Knight Terrors: Harley Quinn #1 // Review
Dr. Harleen Quinzel is reporting for work at Arkham Asylum. She’s ready to get down to the business of helping the criminally insane improve and recover from their various psychoses and things. But there’s something that’s not quite right about it. Maybe it’s the fact that she’s there wearing a lab coat, boxer shorts and mismatched socks. Maybe it’s the voice that’s speaking to her in Knight Terrors: Harley Quinn #1. Writer Tini Howard opens a two-issue mini-series featuring a clown girl exploring the strange realm of her own nightmares with artist Hayden Sherman and colorist Triona Farrell.
The voice doesn’t really bother her until it says the wrong thing. Then Harley gets a bit upset. And that’s when they attack: a whole bunch of different Jokers who all look slightly different. (Okay...some of them look REALLY different.) It’s upsetting...partially because she’s had a rough history with that particular piece of technicolor scum, but MOSTLY because it’s just kind of...uncreative. One would have expected more from the nightmare world of someone like Harley. And no one would be more disappointed about this sort of thing...than Harley.
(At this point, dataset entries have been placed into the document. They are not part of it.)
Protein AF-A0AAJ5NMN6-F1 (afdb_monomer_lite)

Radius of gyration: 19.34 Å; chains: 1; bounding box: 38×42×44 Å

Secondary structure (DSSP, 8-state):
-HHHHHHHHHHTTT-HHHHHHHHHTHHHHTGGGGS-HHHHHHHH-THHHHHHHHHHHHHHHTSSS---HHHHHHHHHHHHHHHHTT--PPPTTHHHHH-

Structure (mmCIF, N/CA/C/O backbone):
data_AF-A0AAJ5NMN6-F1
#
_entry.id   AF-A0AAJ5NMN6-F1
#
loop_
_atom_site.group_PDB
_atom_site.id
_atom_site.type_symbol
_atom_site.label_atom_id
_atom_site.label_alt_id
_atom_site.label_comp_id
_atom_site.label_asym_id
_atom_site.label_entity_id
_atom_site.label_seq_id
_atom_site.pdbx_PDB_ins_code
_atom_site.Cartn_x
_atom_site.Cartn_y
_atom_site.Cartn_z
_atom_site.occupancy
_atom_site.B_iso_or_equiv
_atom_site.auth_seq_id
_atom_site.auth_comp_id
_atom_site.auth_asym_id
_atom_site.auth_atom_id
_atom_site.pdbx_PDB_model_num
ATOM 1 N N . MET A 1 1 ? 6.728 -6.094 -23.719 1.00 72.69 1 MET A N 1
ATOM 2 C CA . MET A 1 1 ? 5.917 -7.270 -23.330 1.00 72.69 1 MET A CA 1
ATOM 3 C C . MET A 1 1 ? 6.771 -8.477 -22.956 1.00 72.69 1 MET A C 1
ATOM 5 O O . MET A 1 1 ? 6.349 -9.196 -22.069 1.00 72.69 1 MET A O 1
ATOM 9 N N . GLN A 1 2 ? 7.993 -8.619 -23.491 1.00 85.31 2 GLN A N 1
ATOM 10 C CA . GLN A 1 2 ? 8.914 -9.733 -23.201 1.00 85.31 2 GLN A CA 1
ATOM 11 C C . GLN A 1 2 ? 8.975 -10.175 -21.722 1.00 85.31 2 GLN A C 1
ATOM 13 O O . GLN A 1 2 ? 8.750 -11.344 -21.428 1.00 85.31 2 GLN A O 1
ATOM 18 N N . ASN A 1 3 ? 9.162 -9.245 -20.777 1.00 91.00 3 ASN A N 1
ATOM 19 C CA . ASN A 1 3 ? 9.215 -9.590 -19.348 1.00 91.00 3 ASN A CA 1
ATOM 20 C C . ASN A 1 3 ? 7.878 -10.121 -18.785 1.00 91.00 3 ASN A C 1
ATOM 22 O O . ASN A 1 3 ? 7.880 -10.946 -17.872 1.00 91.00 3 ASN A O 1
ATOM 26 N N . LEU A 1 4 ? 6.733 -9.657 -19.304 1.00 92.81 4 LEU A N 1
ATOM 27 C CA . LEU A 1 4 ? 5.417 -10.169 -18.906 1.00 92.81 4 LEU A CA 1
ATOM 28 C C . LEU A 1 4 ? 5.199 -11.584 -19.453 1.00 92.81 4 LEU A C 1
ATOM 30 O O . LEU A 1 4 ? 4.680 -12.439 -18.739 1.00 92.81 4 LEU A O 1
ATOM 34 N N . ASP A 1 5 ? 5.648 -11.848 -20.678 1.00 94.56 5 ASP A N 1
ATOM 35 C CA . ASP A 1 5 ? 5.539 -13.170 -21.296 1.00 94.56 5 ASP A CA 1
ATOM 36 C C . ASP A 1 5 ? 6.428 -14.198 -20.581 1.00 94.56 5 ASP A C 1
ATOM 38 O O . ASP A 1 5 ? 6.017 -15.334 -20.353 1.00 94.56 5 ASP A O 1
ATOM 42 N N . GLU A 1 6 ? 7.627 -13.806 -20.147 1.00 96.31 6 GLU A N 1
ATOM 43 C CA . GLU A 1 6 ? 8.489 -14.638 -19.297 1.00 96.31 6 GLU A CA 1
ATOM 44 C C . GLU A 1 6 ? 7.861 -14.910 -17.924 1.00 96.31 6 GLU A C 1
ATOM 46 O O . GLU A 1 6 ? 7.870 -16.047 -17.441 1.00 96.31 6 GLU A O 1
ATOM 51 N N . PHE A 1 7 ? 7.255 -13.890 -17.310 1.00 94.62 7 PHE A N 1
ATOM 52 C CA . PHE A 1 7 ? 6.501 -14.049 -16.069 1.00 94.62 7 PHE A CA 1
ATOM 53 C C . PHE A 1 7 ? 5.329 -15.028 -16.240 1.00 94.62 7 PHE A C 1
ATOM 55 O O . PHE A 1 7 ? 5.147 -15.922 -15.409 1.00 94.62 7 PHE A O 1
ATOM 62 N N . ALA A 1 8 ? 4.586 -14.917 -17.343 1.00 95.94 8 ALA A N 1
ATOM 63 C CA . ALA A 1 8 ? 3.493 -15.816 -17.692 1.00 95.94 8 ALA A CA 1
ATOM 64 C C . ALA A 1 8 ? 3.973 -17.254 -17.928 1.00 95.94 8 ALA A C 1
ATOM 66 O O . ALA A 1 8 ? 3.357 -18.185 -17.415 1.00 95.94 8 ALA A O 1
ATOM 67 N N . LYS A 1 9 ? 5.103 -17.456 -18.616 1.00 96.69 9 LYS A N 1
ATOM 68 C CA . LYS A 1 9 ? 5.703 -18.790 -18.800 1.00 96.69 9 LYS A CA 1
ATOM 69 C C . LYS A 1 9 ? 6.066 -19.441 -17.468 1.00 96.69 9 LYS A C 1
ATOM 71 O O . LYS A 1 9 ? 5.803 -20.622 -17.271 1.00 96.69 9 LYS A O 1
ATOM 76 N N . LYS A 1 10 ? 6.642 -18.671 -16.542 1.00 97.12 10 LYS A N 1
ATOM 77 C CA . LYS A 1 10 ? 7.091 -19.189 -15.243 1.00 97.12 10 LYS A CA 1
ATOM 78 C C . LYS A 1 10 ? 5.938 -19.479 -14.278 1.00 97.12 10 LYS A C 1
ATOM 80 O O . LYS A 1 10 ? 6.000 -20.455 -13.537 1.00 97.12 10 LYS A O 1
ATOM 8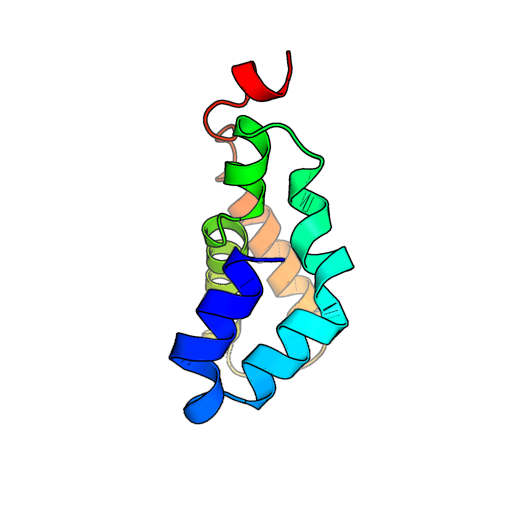5 N N . TRP A 1 11 ? 4.909 -18.631 -14.252 1.00 97.12 11 TRP A N 1
ATOM 86 C CA . TRP A 1 11 ? 3.872 -18.663 -13.209 1.00 97.12 11 TRP A CA 1
ATOM 87 C C . TRP A 1 11 ? 2.459 -18.956 -13.711 1.00 97.12 11 TRP A C 1
ATOM 89 O O . TRP A 1 11 ? 1.570 -19.194 -12.893 1.00 97.12 11 TRP A O 1
ATOM 99 N N . GLY A 1 12 ? 2.234 -18.981 -15.022 1.00 95.56 12 GLY A N 1
ATOM 100 C CA . GLY A 1 12 ? 0.904 -19.108 -15.618 1.00 95.56 12 GLY A CA 1
ATOM 101 C C . GLY A 1 12 ? 0.200 -20.418 -15.311 1.00 95.56 12 GLY A C 1
ATOM 102 O O . GLY A 1 12 ? -1.014 -20.409 -15.140 1.00 95.56 12 GLY A O 1
ATOM 103 N N .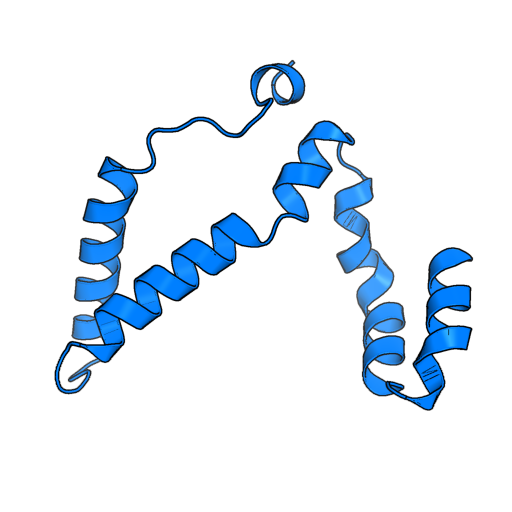 GLN A 1 13 ? 0.942 -21.514 -15.135 1.00 96.25 13 GLN A N 1
ATOM 104 C CA . GLN A 1 13 ? 0.346 -22.785 -14.720 1.00 96.25 13 GLN A CA 1
ATOM 105 C C . GLN A 1 13 ? -0.185 -22.724 -13.281 1.00 96.25 13 GLN A C 1
ATOM 107 O O . GLN A 1 13 ? -1.260 -23.240 -12.990 1.00 96.25 13 GLN A O 1
ATOM 112 N N . LYS A 1 14 ? 0.555 -22.074 -12.373 1.00 97.69 14 LYS A N 1
ATOM 113 C CA . LYS A 1 14 ? 0.204 -22.005 -10.948 1.00 97.69 14 LYS A CA 1
ATOM 114 C C . LYS A 1 14 ? -0.827 -20.914 -10.649 1.00 97.69 14 LYS A C 1
ATOM 116 O O . LYS A 1 14 ? -1.647 -21.076 -9.751 1.00 97.69 14 LYS A O 1
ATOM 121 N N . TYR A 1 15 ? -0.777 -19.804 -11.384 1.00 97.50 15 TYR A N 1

So she’s going to have to deal with the disappointment while she’s trapped in her own nightmares.
Howard has been working with Harley. Some of what she has delivered to the page has been interesting in different directions. However, this one seems a little bit more funny than her most recent encounters with the character. Harley‘s been all over the Multiverse in so many different ways in so many different comic books, written by so many different people. They’re really hard to do in a way that is new or original. However, applied to the nightmare crossover for the summer, Howard has managed to find a way to make it seem new. Howard correctly identifies the fact that Harley would be the one person who would be most easily capable of handling her own inner demons. She’s been wrestling with them more than any other character for a very long time. taking her from a group of jokers to some of the biggest villains in the history of the DC universe before landing her in front of a computer is just totally absurd in a way that’s very delicious.
The artist has a sketchy sense of humor. Every now and again, things jostle into page and panel in a way that’s absolutely gorgeous. One moment Harley is looking incredibly cute and the next moment she’s looking like something that got to do it all the bar napkin around closing time. It’s such a weird mutated fun house of a visual journey. It’s not something that would work really well for an extended period of time. However, have fun, a little too issue excursion like this can end-up being a lot of fun.
Running through things as quickly as Howard has it should be interesting to see where the second issue takes her. She’s been all over the place on a cosmic level and here she is inside of her own skull. Howard will pick up from this to issue, miniseries, and or launch Harley into further cosmic adventures in her own title. So she’s got a long journey ahead of her. This is an interesting opening to that journey.